The backup-redirection mechanics have not been enabled yet, but will be in the coming week, once we’re satisfied that the new server setup is performing optimally.

We thank you all for your continued patience as we overcome these technical challenges. Your business is very important to us, and we continue to make investments to provide the fast, reliable, professional product you deserve.


API Call Usage & Statistics

As we’ve now been “live” for about 50 days now, with a sizeable user base that’s provided much better real-world usage than we were able to simulate in testing, we’ve implemented a number of things in order to regulate how the service is used.

This article may get slightly technical, so a brief summary before we start: if your API call usage gets too high, you’ll receive an e-mail warning to that effect.  An increase much beyond that level of usage will result in another e-mail, and the system will temporarily block you.  We’ll also be notified, and will work with you to figure out the reason for the high usage.  To date, we’ve had a handful of users who’ve hit the “warning” threshold, but in each case, we were able to bring them down to “safe” levels without too much trouble.

For Premium users, you can view your recent API call usage and click-thru statistics via the “Your Stats” page, off the main menu.

So now the more technical parts:

The true “load” on the system is actually not how many calls we’re sending and receiving to the eBay API, but how much RAM and CPU resources are consumed on our server to process a single call from a user.  This was a bit of a surprise to us, and necessitated some extensive code optimization in order to minimize disk access and server database queries.  We’re comfortable with the limits we have in place now, the server load has calmed down, and thankfully we’ve been able to assist the (very few) users who had overly high throughput.  We’re also very happy with the performance of the WP eBay Product Feeds plugin, but users who have either modified the plugin, are using a different CMS solution, or most importantly, are utilizing a feature where an end-user can search eBay through our service (which ends up getting exploited by bots), have in some cases been causing issues.  As mentioned, should this occur, we’ll work diligently with you to examine your usage case and hopefully implement some code additions on your side to help mitigate and get you below that critical threshold.

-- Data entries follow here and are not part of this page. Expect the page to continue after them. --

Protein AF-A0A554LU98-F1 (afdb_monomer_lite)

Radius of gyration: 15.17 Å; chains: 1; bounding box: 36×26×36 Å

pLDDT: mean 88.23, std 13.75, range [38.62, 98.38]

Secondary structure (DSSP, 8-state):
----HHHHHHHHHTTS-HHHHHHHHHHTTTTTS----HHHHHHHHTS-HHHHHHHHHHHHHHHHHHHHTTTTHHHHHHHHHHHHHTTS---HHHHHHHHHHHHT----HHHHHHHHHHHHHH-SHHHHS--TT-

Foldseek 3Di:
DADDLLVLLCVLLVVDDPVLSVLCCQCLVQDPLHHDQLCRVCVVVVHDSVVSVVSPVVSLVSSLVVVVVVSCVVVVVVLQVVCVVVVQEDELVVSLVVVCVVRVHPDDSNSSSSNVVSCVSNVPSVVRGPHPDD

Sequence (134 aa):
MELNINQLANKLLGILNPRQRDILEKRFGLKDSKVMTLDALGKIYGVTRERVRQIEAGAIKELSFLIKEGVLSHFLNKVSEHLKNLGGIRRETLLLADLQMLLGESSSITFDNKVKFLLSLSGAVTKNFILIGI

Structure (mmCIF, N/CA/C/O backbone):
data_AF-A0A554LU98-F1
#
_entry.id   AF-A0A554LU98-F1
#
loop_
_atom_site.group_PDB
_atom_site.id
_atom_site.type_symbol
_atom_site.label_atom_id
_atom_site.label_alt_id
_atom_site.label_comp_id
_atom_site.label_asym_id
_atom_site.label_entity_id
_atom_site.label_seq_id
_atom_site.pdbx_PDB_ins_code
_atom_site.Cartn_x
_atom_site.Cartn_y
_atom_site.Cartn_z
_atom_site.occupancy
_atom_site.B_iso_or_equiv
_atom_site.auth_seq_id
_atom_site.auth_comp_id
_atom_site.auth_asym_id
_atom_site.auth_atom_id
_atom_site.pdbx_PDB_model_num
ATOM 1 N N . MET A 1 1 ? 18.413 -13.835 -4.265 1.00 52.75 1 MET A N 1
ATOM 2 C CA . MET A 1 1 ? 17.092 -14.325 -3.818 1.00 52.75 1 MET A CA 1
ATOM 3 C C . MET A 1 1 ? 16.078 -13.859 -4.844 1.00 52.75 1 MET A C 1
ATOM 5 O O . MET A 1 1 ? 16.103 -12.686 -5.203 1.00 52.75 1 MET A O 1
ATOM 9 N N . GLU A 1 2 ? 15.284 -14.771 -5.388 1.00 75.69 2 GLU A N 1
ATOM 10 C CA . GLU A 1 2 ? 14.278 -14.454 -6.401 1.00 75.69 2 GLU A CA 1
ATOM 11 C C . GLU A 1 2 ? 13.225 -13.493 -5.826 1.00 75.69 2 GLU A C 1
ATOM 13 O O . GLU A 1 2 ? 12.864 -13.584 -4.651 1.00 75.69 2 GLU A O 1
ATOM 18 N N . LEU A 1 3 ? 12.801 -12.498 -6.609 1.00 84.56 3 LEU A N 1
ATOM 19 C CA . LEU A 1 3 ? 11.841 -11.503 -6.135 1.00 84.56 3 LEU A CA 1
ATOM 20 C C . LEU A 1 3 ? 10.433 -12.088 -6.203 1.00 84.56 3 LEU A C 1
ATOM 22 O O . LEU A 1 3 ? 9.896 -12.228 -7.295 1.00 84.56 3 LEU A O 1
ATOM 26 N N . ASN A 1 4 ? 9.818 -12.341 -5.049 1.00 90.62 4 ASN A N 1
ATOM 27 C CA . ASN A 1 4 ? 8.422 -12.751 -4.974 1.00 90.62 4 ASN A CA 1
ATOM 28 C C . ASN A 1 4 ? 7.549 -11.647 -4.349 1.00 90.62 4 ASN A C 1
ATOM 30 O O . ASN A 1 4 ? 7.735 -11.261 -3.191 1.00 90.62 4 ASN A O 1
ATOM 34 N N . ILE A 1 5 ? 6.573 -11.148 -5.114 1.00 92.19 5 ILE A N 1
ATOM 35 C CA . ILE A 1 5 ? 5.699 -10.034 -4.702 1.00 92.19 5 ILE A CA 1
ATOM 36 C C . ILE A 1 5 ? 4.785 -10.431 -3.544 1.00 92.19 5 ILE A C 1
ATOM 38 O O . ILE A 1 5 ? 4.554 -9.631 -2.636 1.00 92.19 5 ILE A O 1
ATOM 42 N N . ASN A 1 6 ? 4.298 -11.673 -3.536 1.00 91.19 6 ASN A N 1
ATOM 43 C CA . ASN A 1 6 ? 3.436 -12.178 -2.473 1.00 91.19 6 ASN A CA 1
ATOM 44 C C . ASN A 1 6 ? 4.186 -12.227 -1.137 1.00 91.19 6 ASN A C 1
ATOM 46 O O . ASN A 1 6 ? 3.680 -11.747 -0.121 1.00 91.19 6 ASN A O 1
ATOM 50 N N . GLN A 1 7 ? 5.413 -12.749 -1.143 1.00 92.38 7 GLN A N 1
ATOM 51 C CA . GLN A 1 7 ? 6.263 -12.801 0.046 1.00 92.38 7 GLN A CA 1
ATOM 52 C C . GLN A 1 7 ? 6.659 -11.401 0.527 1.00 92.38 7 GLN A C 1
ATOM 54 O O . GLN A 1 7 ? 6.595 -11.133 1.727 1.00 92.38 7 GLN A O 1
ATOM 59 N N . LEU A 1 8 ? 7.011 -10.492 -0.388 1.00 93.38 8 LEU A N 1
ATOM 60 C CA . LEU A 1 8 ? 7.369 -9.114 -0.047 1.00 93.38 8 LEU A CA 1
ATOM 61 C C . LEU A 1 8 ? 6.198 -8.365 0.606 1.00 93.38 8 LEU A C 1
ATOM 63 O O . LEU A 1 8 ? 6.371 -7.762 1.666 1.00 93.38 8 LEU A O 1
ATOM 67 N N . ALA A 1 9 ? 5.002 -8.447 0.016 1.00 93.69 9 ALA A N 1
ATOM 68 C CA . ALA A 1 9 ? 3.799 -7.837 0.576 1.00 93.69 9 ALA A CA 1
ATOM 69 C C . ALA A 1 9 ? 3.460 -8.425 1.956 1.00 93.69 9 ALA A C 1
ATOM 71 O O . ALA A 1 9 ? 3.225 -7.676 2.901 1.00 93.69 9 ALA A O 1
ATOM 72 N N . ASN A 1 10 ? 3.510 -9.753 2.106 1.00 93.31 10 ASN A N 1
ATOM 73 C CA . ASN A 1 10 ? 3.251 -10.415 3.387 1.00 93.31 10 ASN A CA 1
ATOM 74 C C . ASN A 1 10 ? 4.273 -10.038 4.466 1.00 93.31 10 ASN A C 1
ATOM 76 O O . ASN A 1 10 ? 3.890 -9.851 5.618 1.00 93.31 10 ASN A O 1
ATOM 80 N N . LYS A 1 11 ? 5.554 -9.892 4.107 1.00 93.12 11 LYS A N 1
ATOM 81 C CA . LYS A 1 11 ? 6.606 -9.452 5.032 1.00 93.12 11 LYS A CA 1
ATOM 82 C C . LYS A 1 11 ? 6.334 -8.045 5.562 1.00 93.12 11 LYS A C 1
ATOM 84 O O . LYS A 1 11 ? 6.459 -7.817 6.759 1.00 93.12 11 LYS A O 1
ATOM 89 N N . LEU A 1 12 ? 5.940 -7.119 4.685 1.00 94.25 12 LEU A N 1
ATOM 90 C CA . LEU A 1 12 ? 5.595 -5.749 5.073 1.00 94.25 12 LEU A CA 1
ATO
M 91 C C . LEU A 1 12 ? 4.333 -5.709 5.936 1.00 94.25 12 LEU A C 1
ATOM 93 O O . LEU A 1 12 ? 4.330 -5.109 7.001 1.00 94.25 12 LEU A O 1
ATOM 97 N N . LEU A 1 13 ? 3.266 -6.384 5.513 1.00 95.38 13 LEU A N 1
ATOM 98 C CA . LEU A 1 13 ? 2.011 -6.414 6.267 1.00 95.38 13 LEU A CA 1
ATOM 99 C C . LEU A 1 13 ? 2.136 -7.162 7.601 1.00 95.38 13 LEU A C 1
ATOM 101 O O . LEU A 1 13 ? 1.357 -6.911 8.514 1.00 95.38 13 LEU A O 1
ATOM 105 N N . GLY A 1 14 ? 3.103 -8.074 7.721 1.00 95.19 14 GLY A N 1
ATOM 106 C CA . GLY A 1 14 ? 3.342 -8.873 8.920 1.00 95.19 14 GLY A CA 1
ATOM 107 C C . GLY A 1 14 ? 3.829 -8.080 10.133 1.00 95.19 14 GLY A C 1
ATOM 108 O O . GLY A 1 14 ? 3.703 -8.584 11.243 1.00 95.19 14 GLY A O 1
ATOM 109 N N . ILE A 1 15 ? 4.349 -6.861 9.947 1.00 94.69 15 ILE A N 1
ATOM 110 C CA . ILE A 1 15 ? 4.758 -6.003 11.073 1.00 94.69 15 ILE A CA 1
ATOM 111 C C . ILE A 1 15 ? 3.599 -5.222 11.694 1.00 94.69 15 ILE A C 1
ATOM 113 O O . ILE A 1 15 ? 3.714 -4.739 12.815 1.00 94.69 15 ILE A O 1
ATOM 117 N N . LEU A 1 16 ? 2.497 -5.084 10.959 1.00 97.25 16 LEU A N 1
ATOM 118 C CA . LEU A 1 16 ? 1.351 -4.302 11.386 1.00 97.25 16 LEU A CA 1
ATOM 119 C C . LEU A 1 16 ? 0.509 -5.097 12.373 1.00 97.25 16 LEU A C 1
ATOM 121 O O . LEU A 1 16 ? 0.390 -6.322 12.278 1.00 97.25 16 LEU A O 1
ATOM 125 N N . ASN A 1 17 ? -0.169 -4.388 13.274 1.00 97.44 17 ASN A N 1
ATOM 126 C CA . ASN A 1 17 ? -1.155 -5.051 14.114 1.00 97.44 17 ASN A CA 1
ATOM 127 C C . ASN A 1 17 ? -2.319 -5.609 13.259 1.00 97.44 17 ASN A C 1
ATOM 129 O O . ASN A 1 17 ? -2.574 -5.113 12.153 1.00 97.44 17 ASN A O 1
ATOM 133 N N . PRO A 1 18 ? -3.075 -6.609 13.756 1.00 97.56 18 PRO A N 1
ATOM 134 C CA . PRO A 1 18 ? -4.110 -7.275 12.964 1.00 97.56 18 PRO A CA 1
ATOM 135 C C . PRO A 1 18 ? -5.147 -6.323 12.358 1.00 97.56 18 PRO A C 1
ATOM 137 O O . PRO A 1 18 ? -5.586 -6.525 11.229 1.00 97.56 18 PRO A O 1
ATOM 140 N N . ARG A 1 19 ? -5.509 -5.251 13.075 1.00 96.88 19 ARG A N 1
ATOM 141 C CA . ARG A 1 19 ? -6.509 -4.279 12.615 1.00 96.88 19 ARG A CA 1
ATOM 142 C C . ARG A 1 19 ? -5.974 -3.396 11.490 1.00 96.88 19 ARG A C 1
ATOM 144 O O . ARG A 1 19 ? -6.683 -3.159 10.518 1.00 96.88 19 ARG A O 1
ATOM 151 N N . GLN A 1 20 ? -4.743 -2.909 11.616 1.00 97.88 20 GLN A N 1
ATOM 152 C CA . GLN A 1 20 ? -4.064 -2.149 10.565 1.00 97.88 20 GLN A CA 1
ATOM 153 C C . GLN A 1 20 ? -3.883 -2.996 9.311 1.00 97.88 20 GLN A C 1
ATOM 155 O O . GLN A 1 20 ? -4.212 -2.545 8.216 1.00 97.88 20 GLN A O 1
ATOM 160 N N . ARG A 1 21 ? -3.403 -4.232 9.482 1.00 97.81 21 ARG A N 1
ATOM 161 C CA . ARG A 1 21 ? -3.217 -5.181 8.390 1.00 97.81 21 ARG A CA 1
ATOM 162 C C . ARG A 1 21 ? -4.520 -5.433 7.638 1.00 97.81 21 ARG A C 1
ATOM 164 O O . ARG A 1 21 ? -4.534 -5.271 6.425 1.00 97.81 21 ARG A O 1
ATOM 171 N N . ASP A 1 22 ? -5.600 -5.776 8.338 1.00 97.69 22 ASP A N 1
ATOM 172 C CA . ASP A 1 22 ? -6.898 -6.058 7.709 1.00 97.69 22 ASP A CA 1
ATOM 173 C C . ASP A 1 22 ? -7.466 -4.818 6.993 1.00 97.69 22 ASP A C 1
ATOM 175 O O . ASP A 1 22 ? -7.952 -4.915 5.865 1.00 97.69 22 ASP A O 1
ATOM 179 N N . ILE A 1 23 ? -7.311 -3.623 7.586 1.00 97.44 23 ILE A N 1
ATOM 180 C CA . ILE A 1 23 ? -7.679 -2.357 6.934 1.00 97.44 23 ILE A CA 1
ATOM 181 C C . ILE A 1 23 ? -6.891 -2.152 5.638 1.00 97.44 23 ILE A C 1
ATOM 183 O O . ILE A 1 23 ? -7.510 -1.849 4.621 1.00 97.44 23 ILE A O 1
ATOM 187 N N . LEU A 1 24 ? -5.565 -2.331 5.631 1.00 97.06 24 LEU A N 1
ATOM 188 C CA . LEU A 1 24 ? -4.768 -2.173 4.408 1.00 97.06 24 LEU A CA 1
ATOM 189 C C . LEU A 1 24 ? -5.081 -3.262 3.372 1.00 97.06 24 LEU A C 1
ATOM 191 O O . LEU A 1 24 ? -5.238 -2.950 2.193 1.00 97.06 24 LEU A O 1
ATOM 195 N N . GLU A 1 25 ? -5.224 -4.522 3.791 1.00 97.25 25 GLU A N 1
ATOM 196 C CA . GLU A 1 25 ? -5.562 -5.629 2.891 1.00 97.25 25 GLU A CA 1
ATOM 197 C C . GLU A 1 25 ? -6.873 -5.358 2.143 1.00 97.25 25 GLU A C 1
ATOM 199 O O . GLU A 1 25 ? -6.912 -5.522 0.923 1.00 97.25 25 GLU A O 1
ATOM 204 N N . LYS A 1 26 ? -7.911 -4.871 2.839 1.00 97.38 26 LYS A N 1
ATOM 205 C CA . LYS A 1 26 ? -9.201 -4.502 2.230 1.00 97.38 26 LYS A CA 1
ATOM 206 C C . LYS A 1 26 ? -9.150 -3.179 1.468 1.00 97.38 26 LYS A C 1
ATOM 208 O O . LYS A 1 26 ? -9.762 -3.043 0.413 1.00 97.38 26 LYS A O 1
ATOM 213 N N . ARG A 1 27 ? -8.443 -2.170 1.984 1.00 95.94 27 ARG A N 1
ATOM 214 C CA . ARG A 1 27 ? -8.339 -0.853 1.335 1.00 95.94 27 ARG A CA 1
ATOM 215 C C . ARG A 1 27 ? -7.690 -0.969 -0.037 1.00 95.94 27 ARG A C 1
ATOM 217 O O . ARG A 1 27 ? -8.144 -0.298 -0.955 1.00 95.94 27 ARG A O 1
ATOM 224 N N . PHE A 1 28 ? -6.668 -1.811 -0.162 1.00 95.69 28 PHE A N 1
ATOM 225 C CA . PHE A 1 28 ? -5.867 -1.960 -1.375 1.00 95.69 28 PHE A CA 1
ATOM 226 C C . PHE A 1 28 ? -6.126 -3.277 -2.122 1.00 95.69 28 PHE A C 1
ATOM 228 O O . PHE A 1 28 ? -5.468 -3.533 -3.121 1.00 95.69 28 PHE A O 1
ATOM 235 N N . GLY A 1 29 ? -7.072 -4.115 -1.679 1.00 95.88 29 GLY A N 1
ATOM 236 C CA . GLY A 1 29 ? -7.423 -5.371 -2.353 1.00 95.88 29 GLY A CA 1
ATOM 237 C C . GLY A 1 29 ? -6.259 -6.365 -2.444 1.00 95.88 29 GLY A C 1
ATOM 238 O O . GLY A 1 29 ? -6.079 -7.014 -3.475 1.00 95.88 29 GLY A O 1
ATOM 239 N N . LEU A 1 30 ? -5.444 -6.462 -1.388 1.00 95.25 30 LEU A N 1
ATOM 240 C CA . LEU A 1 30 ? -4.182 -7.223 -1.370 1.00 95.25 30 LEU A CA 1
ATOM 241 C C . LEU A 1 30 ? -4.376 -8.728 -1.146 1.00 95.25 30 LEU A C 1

When viewing your Stats screen, some things to keep in mind.  Because we have a cache system in place (a 5-minute cache for Premium users, and a 30-minute cache for free users), identical calls received by our system within that cache window will be served the cache result stored here, without needing to query the eBay API.  Any of these “cache hits” don’t count towards your API call usage.  Additionally, most error messages you get were caught by us before querying eBay, and they won’t count either.  Lastly, we have bot-filtering algorithms in place to cut down on the number of search-engine bots, or crawlers, that are viewing your feeds and causing API calls.  All of these strategies have dramatically reduced the actual API calls you’re making, and may be quite a bit less than what you would expect.

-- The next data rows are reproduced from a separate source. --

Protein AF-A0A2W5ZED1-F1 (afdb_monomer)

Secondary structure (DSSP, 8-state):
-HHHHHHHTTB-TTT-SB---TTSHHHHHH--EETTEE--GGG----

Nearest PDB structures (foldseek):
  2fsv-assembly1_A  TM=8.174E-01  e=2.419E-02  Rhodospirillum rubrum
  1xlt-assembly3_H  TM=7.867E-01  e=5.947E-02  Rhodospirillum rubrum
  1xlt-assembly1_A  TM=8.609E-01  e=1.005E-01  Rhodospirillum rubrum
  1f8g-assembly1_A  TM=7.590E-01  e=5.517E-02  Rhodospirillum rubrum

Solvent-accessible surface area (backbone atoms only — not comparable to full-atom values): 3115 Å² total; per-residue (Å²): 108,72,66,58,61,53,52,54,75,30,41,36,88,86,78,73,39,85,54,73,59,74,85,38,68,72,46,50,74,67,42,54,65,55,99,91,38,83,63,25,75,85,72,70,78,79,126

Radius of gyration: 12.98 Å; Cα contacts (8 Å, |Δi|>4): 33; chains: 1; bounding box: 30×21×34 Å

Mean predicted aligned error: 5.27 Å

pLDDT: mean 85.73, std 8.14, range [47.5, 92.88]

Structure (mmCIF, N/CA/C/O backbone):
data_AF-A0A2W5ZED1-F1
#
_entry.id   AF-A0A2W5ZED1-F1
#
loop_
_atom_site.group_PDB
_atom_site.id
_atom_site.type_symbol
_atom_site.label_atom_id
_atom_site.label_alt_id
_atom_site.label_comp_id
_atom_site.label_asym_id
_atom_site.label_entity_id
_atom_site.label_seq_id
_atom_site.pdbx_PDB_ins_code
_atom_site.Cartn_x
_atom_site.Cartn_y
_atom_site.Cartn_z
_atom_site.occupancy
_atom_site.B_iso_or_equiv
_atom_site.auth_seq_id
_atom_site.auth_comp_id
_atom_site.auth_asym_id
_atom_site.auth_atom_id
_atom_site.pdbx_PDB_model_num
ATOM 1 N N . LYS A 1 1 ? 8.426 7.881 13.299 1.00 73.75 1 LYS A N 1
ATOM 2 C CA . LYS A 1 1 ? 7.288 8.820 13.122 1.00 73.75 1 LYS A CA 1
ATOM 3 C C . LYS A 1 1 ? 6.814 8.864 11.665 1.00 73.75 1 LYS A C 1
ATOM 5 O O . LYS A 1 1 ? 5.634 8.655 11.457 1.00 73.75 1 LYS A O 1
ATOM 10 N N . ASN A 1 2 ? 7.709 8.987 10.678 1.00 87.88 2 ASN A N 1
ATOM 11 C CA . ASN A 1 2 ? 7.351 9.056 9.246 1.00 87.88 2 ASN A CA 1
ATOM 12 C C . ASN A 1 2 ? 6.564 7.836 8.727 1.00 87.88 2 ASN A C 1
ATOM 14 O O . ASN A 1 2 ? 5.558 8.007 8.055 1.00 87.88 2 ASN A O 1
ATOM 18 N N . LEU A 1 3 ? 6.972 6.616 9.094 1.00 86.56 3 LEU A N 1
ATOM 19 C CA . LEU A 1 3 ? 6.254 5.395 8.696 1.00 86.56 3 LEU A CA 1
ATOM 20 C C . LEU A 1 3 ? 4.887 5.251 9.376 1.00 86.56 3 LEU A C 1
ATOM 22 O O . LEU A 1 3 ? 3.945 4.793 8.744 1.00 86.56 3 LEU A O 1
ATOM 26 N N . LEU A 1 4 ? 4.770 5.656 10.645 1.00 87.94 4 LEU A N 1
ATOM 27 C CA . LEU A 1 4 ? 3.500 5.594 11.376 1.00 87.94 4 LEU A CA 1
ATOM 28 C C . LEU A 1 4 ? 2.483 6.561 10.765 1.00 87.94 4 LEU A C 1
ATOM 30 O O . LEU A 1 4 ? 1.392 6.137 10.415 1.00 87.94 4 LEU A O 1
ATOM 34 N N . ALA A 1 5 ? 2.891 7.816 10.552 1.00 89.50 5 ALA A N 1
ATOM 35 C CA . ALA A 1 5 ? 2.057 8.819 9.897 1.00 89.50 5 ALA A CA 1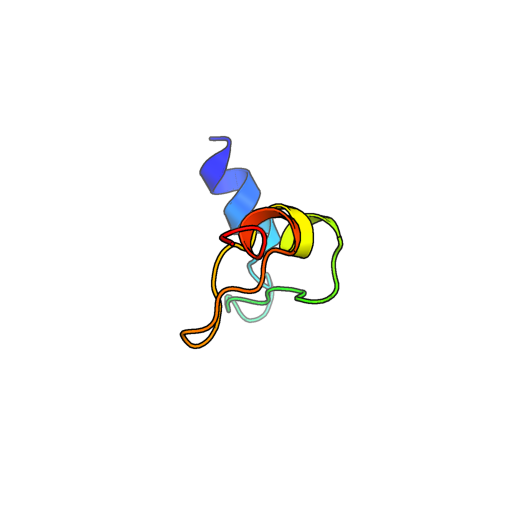
ATOM 36 C C . ALA A 1 5 ? 1.627 8.370 8.491 1.00 89.50 5 ALA A C 1
ATOM 38 O O . ALA A 1 5 ? 0.491 8.581 8.091 1.00 89.50 5 ALA A O 1
ATOM 39 N N . PHE A 1 6 ? 2.519 7.705 7.752 1.00 86.44 6 PHE A N 1
ATOM 40 C CA . PHE A 1 6 ? 2.203 7.132 6.448 1.00 86.44 6 PHE A CA 1
ATOM 41 C C . PHE A 1 6 ? 1.163 6.000 6.540 1.00 86.44 6 PHE A C 1
ATOM 43 O O . PHE A 1 6 ? 0.161 6.039 5.834 1.00 86.44 6 PHE A O 1
ATOM 50 N N . VAL A 1 7 ? 1.339 5.024 7.435 1.00 87.44 7 VAL A N 1
ATOM 51 C CA . VAL A 1 7 ? 0.386 3.910 7.601 1.00 87.44 7 VAL A CA 1
ATOM 52 C C . VAL A 1 7 ? -0.976 4.391 8.110 1.00 87.44 7 VAL A C 1
ATOM 54 O O . VAL A 1 7 ? -1.997 3.862 7.682 1.00 87.44 7 VAL A O 1
ATOM 57 N N . GLU A 1 8 ? -1.016 5.422 8.955 1.00 87.44 8 GLU A N 1
ATOM 58 C CA . GLU A 1 8 ? -2.266 6.052 9.402 1.00 87.44 8 GLU A CA 1
ATOM 59 C C . GLU A 1 8 ? -3.117 6.550 8.224 1.00 87.44 8 GLU A C 1
ATOM 61 O O . GLU A 1 8 ? -4.337 6.416 8.263 1.00 87.44 8 GLU A O 1
ATOM 66 N N . THR A 1 9 ? -2.497 7.031 7.137 1.00 86.44 9 THR A N 1
ATOM 67 C CA . THR A 1 9 ? -3.234 7.434 5.920 1.00 86.44 9 THR A CA 1
ATOM 68 C C . THR A 1 9 ? -3.889 6.274 5.165 1.00 86.44 9 THR A C 1
ATOM 70 O O . THR A 1 9 ? -4.774 6.505 4.344 1.00 86.44 9 THR A O 1
ATOM 73 N N . LEU A 1 10 ? -3.478 5.031 5.435 1.00 89.12 10 LEU A N 1
ATOM 74 C CA . LEU A 1 10 ? -3.968 3.824 4.764 1.00 89.12 10 LEU A CA 1
ATOM 75 C C . LEU A 1 10 ? -5.045 3.088 5.577 1.00 89.12 10 LEU A C 1
ATOM 77 O O . LEU A 1 10 ? -5.565 2.071 5.116 1.00 89.12 10 LEU A O 1
ATOM 81 N N . ILE A 1 11 ? -5.366 3.561 6.784 1.00 90.81 11 ILE A N 1
ATOM 82 C CA . ILE A 1 11 ? -6.351 2.945 7.679 1.00 90.81 11 ILE A CA 1
ATOM 83 C C . ILE A 1 11 ? -7.647 3.750 7.634 1.00 90.81 11 ILE A C 1
ATOM 85 O O . ILE A 1 11 ? -7.651 4.965 7.827 1.00 90.81 11 ILE A O 1
ATOM 89 N N . ASP A 1 12 ? -8.772 3.065 7.438 1.00 90.19 12 ASP A N 1
ATOM 90 C CA . ASP A 1 12 ? -10.078 3.695 7.600 1.00 90.19 12 ASP A CA 1
ATOM 91 C C . ASP A 1 12 ? -10.360 3.924 9.100 1.00 90.19 12 ASP A C 1
ATOM 93 O O . ASP A 1 12 ? -10.371 2.967 9.883 1.00 90.19 12 ASP A O 1
ATOM 97 N N . PRO A 1 13 ? -10.621 5.168 9.538 1.00 87.19 13 PRO A N 1
ATOM 98 C CA . PRO A 1 13 ? -10.773 5.483 10.957 1.00 87.19 13 PRO A CA 1
ATOM 99 C C . PRO A 1 13 ? -12.073 4.944 11.573 1.00 87.19 13 PRO A C 1
ATOM 101 O O . PRO A 1 13 ? -12.168 4.832 12.794 1.00 87.19 13 PRO A O 1
ATOM 104 N N . LYS A 1 14 ? -13.083 4.614 10.758 1.00 89.88 14 LYS A N 1
ATOM 105 C CA . LYS A 1 14 ? -14.380 4.098 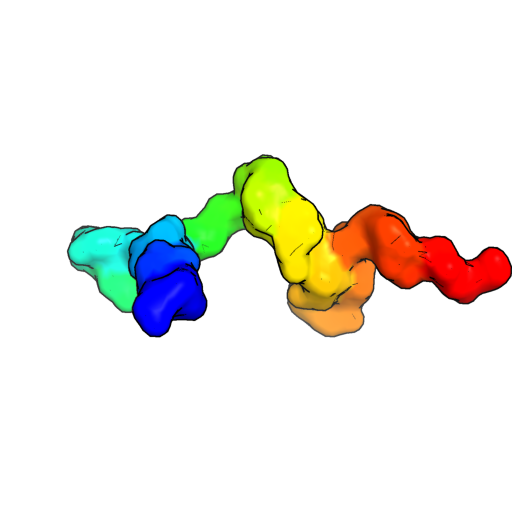11.215 1.00 89.88 14 LYS A CA 1
ATOM 106 C C . LYS A 1 14 ? -14.345 2.583 11.365 1.00 89.88 14 LYS A C 1
ATOM 108 O O . LYS A 1 14 ? -14.819 2.057 12.366 1.00 89.88 14 LYS A O 1
ATOM 113 N N . THR A 1 15 ? -13.786 1.886 10.377 1.00 92.88 15 THR A N 1
ATOM 114 C CA . THR A 1 15 ? -13.759 0.415 10.332 1.00 92.88 15 THR A CA 1
ATOM 115 C C . THR A 1 15 ? -12.465 -0.180 10.881 1.00 92.88 15 THR A C 1
ATOM 117 O O . THR A 1 15 ? -12.382 -1.396 11.052 1.00 92.88 15 THR A O 1
ATOM 120 N N . LYS A 1 16 ? -11.450 0.656 11.154 1.00 89.38 16 LYS A N 1
ATOM 121 C CA . LYS A 1 16 ? -10.100 0.256 11.594 1.00 89.38 16 LYS A CA 1
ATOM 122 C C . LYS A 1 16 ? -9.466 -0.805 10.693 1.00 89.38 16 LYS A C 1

(Incidentally, this experience in monitoring usage real-time has revealed what I believe is the primary reason eBay shut down the RSS service.  Without any ability to filter bots, regulate usage, or serve a cache, their RSS would have been hammered by literally tens of millions of queries per day.  The resources to handle that would have been quite formidable, and costly.)

The usage metric we’re looking at is your calls to the API over the last thirty-minute period.  We check this every five minutes, in order to better catch a sudden massive spike.  The API call stats you see on your Stats screen will be five minutes or less “behind live”, so if you make an API call and then run over to check the stats screen, it may take up to five minutes to reflect.  The click stats are live.  The click stats also require you to have enabled Link Cloaking in your Profile, as that’s the only way we’re able to track your clicks.